On the European calendar, InterXion Holding is scheduled to roadshow €1 billion of seven-year senior notes through Thursday.

And Finland-based stainless steel producer Outokumpu Oyj is marketing a €250 million six-year senior secured notes on a roadshow also set to wrap up on Thursday.

Price talk on InterXion and Outokumpu remained pending as the Wednesday European close neared, according to a London-based debt capital markets banker.

Albertsons trades up, Rite Aid down

Albertsons’ new Libor plus 375 basis points floating-rate notes were well above their 99.5 issue price after breaking for trade, market sources said.

The new notes were seen trading between par to par 3/8.

There was little activity in Albertsons junk bond structure as a result of the new deal, a market source said.

However, Rite Aid’s 6 1/8% senior notes due 2023 were active in the secondary market on Wednesday.

The notes were seen down about ¾ point to trade at 102 3/8 with about $22.5 million of the bonds on the tape, according to a market source.

Albertsons’ new floating rate notes were brought into the market in connection with its merger with Rite Aid.

Proceeds will be used to cover costs associated with the merger and repay Rite Aid’s debt.

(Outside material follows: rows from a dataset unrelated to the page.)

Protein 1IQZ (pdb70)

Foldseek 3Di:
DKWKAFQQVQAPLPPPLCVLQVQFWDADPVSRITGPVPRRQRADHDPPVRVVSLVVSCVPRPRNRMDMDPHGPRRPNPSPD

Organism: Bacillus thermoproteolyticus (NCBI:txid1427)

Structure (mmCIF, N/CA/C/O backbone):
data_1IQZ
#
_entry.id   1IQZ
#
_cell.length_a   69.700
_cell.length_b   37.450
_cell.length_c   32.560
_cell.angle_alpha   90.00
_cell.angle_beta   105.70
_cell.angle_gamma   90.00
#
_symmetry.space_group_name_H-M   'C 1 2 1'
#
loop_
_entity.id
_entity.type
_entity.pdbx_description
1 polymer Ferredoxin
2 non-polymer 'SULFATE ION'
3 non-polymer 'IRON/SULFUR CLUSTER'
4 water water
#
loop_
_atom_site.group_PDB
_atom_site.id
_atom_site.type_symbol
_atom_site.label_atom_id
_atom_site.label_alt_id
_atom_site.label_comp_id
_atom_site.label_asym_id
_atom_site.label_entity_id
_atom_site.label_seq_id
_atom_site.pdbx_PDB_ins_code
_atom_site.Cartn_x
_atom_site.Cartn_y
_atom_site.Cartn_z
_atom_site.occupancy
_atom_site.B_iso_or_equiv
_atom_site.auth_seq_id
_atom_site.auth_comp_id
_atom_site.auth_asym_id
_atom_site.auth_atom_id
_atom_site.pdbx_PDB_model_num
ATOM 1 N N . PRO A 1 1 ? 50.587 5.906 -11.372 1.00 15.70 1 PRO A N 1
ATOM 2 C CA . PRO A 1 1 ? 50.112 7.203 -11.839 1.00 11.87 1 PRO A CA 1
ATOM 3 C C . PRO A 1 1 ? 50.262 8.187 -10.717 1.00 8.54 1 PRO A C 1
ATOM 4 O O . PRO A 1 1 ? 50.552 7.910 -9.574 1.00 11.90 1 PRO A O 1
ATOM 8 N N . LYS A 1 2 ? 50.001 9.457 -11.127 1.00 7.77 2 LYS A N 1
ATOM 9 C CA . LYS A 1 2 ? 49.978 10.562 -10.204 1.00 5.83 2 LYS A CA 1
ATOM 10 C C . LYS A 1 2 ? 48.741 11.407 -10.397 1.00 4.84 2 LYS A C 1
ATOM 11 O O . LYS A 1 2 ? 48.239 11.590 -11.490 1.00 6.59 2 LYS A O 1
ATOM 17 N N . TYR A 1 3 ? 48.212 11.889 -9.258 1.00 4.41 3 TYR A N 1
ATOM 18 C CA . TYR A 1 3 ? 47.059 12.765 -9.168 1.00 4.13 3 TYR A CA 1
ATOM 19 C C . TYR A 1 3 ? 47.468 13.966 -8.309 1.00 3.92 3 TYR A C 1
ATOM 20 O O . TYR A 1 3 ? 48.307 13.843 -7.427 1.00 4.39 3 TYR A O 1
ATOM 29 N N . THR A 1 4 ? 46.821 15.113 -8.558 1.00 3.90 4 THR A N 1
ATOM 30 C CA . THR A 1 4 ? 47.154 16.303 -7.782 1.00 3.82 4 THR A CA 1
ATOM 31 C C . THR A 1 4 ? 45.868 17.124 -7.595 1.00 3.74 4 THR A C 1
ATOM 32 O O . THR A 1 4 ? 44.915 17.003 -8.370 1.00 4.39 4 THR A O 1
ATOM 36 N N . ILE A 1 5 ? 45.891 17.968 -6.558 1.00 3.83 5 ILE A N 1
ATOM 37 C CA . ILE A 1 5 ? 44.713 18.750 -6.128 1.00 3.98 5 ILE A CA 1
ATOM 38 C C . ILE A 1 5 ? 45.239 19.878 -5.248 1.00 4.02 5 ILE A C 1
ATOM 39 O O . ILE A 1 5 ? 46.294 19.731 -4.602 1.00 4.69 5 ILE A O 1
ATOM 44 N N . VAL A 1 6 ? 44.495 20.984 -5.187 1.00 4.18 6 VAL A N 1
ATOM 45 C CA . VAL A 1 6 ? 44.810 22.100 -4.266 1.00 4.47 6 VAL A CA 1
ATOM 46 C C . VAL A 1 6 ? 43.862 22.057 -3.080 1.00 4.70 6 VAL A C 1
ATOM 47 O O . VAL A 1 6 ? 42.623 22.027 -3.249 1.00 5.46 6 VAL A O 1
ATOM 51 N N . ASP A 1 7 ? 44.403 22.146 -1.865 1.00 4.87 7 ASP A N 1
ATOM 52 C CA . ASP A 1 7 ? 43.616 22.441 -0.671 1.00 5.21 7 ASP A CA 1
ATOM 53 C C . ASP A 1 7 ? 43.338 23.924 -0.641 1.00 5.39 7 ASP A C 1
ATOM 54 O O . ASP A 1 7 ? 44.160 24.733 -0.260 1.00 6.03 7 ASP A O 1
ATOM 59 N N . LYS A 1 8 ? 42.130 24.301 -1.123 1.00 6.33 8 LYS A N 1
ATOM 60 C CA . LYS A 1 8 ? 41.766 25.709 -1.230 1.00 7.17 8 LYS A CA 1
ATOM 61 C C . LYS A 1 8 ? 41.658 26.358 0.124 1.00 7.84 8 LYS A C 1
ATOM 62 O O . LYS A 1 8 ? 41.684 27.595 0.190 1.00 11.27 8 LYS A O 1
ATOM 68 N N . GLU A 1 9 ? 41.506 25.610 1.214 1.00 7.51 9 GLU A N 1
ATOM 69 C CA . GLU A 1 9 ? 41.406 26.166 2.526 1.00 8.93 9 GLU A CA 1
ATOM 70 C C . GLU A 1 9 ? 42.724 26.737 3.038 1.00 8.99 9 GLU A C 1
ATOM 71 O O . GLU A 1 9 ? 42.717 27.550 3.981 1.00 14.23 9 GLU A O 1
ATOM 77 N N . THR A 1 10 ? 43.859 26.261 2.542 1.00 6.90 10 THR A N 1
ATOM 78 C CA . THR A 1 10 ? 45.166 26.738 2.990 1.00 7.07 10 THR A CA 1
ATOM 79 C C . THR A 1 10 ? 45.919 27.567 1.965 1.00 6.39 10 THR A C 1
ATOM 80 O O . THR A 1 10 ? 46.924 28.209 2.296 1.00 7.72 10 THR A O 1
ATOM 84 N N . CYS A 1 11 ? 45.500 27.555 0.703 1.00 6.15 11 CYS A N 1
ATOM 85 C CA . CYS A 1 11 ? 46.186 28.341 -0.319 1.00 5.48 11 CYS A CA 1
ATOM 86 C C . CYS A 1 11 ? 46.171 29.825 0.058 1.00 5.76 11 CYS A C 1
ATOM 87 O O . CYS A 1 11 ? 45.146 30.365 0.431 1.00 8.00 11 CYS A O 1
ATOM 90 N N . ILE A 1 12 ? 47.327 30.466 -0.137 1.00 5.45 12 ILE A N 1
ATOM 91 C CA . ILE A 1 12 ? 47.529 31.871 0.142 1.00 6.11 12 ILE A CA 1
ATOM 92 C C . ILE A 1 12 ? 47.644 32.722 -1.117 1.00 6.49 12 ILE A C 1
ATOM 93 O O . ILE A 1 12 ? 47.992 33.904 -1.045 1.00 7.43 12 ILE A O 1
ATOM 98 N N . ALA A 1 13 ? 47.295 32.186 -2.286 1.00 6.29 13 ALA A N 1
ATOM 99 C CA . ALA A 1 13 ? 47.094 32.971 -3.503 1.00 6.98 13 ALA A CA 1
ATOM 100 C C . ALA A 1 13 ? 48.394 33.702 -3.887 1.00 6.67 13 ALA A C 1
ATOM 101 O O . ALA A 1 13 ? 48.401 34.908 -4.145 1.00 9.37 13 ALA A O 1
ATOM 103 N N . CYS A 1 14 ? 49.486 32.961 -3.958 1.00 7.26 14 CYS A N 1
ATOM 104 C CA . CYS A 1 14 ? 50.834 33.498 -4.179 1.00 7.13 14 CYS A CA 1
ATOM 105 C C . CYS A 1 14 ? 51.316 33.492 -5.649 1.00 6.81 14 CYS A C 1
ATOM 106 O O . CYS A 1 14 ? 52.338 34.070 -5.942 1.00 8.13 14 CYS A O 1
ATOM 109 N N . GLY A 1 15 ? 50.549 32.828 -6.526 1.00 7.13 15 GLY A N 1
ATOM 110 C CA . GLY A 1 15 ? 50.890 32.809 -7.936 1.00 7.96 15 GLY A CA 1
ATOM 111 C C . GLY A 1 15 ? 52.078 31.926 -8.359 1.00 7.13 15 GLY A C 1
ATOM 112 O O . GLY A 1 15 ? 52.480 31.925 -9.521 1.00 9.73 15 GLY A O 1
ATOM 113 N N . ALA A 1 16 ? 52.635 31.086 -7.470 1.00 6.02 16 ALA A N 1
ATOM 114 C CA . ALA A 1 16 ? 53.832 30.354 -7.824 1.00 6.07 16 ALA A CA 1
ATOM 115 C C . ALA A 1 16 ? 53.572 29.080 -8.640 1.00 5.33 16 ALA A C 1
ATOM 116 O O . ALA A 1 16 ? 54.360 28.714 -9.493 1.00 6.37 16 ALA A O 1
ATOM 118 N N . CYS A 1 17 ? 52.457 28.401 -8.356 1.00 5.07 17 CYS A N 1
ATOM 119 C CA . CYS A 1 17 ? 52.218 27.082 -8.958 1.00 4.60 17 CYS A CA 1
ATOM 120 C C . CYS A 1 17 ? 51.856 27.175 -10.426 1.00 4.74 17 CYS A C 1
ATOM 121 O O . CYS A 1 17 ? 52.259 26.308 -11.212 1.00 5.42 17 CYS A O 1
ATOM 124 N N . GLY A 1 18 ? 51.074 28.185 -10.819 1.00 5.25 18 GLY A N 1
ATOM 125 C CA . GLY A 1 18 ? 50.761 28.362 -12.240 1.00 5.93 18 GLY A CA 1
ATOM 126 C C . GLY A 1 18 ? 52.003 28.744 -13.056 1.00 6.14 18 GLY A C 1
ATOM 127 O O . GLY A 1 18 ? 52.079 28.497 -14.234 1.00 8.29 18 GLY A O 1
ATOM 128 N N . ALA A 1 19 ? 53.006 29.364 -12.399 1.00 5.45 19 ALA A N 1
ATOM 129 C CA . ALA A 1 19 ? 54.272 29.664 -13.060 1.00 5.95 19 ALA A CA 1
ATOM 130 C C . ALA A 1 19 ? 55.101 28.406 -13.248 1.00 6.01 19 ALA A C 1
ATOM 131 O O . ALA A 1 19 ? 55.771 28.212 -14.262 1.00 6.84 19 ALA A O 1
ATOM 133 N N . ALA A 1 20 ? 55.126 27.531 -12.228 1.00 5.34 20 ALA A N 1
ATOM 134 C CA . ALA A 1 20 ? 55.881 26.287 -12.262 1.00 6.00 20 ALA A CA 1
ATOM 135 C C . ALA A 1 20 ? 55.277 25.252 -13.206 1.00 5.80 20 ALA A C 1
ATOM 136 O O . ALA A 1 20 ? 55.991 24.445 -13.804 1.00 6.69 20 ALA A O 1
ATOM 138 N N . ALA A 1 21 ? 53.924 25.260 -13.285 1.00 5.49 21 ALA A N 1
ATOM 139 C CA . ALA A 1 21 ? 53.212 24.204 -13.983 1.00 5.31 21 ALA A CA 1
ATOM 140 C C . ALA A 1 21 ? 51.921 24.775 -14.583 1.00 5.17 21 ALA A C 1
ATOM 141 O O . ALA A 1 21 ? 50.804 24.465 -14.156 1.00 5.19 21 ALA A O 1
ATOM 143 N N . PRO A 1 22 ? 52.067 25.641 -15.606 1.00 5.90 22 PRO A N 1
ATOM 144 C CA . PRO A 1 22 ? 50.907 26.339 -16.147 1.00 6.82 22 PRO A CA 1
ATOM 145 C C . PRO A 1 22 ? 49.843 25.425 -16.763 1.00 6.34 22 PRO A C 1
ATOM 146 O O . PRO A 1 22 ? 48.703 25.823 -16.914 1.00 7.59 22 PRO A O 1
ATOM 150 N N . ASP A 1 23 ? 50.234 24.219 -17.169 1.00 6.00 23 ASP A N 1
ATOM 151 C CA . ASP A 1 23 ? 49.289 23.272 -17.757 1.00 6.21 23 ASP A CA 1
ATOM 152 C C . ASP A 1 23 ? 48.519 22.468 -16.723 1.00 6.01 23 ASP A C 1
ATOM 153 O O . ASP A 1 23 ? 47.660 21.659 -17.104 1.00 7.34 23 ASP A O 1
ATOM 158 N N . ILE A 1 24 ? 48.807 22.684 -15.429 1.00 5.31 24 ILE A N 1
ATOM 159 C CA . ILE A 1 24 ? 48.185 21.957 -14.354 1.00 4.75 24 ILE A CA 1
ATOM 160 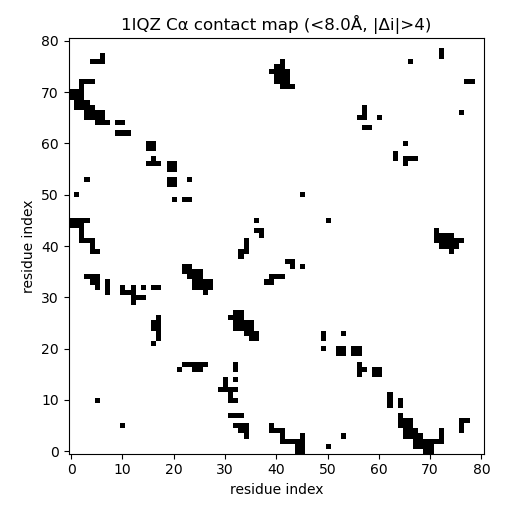C C . ILE A 1 24 ? 47.377 22.849 -13.409 1.00 4.78 24 ILE A C 1
ATOM 161 O O . ILE A 1 24 ? 46.285 22.451 -12.969 1.00 5.20 24 ILE A O 1
ATOM 166 N N . TYR A 1 25 ? 47.948 24.031 -13.030 1.00 4.81 25 TYR A N 1
ATOM 167 C CA . TYR A 1 25 ? 47.313 24.875 -12.036 1.00 5.05 25 TYR A CA 1
ATOM 168 C C . TYR A 1 25 ? 46.933 26.236 -12.627 1.00 5.46 25 TYR A C 1
ATOM 169 O O . TYR A 1 25 ? 47.737 26.816 -13.360 1.00 6.84 25 TYR A O 1
ATOM 178 N N . ASP A 1 26 ? 45.761 26.720 -12.262 1.00 5.54 26 ASP A N 1
ATOM 179 C CA . ASP A 1 26 ? 45.362 28.109 -12.549 1.00 6.14 26 ASP A CA 1
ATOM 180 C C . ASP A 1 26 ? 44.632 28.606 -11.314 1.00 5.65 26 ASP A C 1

While the merger is scheduled to close in the second half of 2018, Rite Aid has not yet scheduled a meeting for shareholder approval and some investors are organizing to prevent the merger from taking place, Forbes reported.

Tesla gains

Tesla’s 5.3% senior notes due 2025 jumped about 2¼ point in active trading on Wednesday. The notes were seen up to 90 3/8 with about $21.5 million of the bonds traded.

The rise in the bond prices “could have just been a squeeze in the bonds,” a market source said. The Tesla bonds are heavily shorted, the source said.

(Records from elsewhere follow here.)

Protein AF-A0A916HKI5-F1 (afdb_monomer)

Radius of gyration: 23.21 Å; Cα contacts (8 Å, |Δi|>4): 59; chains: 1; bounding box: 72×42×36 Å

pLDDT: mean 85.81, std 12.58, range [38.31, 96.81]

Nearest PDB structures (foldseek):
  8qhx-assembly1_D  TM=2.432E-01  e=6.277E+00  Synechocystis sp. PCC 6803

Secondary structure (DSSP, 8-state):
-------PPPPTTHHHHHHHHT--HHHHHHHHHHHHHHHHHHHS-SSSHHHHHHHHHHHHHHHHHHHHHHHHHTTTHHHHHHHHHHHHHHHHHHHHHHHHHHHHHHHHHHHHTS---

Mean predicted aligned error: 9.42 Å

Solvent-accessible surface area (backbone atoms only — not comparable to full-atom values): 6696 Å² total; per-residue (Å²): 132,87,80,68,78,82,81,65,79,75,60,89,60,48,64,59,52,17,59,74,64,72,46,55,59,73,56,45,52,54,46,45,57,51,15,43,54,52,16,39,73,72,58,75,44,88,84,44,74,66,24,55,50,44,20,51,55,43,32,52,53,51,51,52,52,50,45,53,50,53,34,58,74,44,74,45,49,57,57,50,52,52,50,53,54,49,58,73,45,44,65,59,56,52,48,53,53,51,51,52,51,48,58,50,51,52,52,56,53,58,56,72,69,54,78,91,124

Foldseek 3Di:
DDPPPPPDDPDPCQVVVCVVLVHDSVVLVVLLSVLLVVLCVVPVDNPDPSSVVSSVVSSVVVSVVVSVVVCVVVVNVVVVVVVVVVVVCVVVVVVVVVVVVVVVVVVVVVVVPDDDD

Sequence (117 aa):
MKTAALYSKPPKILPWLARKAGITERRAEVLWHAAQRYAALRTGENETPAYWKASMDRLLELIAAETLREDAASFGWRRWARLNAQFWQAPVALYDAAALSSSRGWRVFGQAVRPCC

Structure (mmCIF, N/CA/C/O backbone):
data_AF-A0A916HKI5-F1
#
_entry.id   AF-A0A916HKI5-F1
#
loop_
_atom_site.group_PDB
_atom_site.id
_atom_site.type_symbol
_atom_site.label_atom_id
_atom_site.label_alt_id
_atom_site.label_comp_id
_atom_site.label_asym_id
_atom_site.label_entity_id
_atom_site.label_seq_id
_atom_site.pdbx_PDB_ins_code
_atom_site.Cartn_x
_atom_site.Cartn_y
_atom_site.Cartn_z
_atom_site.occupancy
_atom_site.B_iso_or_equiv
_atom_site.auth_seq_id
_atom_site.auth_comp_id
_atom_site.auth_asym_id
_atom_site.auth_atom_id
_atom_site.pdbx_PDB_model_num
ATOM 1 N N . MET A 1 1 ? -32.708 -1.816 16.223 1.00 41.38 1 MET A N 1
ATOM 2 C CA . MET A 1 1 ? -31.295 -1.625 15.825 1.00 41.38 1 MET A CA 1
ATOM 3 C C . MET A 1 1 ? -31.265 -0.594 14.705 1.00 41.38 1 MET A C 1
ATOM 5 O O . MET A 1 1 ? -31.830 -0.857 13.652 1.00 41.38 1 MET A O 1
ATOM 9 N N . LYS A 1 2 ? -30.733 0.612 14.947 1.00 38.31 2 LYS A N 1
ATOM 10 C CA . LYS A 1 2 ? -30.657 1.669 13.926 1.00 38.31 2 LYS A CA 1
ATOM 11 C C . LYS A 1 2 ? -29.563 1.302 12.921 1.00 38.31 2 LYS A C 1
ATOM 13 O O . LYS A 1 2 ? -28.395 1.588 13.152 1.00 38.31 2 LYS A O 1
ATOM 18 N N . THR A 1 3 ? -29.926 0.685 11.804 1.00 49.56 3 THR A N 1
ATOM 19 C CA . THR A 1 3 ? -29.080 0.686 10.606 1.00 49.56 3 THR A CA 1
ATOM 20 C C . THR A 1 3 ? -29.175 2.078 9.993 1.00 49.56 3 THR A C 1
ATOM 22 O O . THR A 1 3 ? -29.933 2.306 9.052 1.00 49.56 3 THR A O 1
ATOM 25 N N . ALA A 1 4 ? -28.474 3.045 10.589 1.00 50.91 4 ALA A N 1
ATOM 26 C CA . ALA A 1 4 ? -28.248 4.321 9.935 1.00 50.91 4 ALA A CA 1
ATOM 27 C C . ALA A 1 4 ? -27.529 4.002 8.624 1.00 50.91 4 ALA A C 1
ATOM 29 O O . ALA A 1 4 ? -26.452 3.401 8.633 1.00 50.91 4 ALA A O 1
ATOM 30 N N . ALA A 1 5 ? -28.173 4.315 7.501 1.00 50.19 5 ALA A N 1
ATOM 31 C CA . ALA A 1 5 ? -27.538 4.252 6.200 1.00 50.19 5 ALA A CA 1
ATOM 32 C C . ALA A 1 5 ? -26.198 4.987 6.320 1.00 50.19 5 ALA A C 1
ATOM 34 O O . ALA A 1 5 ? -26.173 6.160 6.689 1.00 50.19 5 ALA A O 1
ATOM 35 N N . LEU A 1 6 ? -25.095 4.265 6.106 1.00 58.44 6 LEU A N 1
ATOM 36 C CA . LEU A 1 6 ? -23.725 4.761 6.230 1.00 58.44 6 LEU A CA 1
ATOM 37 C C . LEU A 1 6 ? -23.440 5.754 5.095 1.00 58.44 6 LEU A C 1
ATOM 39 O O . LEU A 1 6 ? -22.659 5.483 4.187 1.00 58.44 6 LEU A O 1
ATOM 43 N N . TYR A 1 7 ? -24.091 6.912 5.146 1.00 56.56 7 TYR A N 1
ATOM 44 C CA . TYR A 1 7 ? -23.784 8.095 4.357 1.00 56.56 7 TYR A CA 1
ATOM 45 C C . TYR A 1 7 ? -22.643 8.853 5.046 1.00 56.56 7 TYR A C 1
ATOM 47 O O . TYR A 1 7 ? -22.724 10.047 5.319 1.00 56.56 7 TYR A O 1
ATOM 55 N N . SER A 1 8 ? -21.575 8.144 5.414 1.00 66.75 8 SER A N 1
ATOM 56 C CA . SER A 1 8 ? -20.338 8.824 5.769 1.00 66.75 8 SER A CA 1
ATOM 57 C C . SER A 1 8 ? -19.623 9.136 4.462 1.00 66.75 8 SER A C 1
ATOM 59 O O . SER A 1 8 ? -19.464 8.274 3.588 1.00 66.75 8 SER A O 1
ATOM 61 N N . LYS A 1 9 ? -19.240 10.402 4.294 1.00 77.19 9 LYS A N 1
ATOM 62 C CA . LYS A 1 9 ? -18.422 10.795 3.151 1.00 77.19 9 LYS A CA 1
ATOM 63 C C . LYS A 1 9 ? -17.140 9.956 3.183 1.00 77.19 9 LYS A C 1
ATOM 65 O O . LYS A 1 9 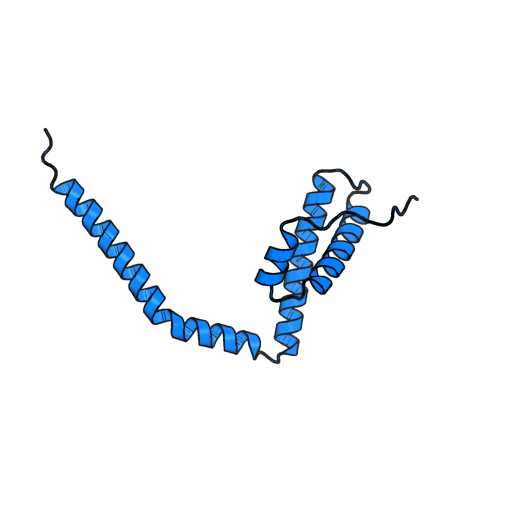? -16.547 9.823 4.258 1.00 77.19 9 LYS A O 1
ATOM 70 N N . PRO A 1 10 ? -16.710 9.391 2.044 1.00 83.75 10 PRO A N 1
ATOM 71 C CA . PRO A 1 10 ? -15.441 8.692 1.986 1.00 83.75 10 PRO A CA 1
ATOM 72 C C . PRO A 1 10 ? -14.307 9.611 2.452 1.00 83.75 10 PRO A C 1
ATOM 74 O O . PRO A 1 10 ? -14.383 10.836 2.284 1.00 83.75 10 PRO A O 1
ATOM 77 N N . PRO A 1 11 ? -13.248 9.049 3.053 1.00 87.94 11 PRO A N 1
ATOM 78 C CA . PRO A 1 11 ? -12.131 9.860 3.486 1.00 87.94 11 PRO A CA 1
ATOM 79 C C . PRO A 1 11 ? -11.502 10.578 2.295 1.00 87.94 11 PRO A C 1
ATOM 81 O O . PRO A 1 11 ? -11.377 10.015 1.211 1.00 87.94 11 PRO A O 1
ATOM 84 N N . LYS A 1 12 ? -11.016 11.804 2.514 1.00 91.06 12 LYS A N 1
ATOM 85 C CA . LYS A 1 12 ? -10.348 12.606 1.470 1.00 91.06 12 LYS A CA 1
ATOM 86 C C . LYS A 1 12 ? -9.129 11.910 0.848 1.00 91.06 12 LYS A C 1
ATOM 88 O O . LYS A 1 12 ? -8.725 12.268 -0.250 1.00 91.06 12 LYS A O 1
ATOM 93 N N . ILE A 1 13 ? -8.542 10.928 1.539 1.00 92.56 13 ILE A N 1
ATOM 94 C CA . ILE A 1 13 ? -7.421 10.121 1.037 1.00 92.56 13 ILE A CA 1
ATOM 95 C C . ILE A 1 13 ? -7.865 8.974 0.110 1.00 92.56 13 ILE A C 1
ATOM 97 O O . ILE A 1 13 ? -7.030 8.397 -0.586 1.00 92.56 13 ILE A O 1
ATOM 101 N N . LEU A 1 14 ? -9.161 8.646 0.053 1.00 93.50 14 LEU A N 1
ATOM 102 C CA . LEU A 1 14 ? -9.681 7.535 -0.749 1.00 93.50 14 LEU A CA 1
ATOM 103 C C . LEU A 1 14 ? -9.344 7.653 -2.247 1.00 93.50 14 LEU A C 1
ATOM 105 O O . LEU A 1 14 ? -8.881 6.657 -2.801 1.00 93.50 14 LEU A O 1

Tesla held its annual shareholder meeting on Tuesday where shareholders approved all of the company’s proposals and rejected calls to remove Elon Musk as chairman, MarketWatch reported.

Musk announced that Tesla will likely meet its production goals for Model 3 sedans by the end of June and will have positive net cash flows in the second half of 2018.

The large short position in Tesla’s bonds are no surprise given the difference of opinion about the company’s future prospects, a market source said.

If Tesla is able to meet its production goals and improve its cash flow, people may have to call their shorts, the source said.

PetSmart rebound continues

PetSmart junk bonds continued their rebound on Wednesday with the structure seen up again more than 1½ to 2 points. “Everyday they do a little bit better,” the source said.

The notes continued to see high trading volume on Wednesday, as they have for much of the week.

PetSmart’s 5 7/8% notes due 2025 were up more than 1½ point to trade north of 75 5/8 with about $30 million of the bonds traded.

The 7 1/8% notes due 2023 were up 2 ¾ points to trade at 58¾. The 8 7/8% notes due 2025 were up more than 3 points to trade at 58 with about $21 million of the bonds on the tape.

PetSmart notes have been on the rebound since Monday when the company’s asset transfer of its stake in Chewy.com was less than anticipated. PetSmart recently announced that it has hired restructuring advisers to help it reduce its debt.

PetSmart notes were under pressure for most of May after Amazon announced the launch of its own dog food brand and investors responded negatively to the appointment of a new CEO.

With PetSmart’s recent gains, the notes have surpassed their levels prior to Amazon’s announcement in early May.

Indexes gain

Benchmarks for the high-yield secondary market all saw gains on Wednesday.

The KDP High Yield index was up 10 basis points to close Wednesday at 70.53 with the yield now 5.87%. The index was up 11 bps on Tuesday.

The Merrill Lynch High Yield index further solidified itself in positive territory on Wednesday. The index was up 8 bps with the year-to-date return now 0.108.

The index crossed into positive territory on Tuesday for the first time since May 15.

The CDX High Yield 30 index was also up on Wednesday more than compensating for its Tuesday losses. The index was up 15 bps to close Wednesday at 106.83. The index was down 4 bps on Tuesday.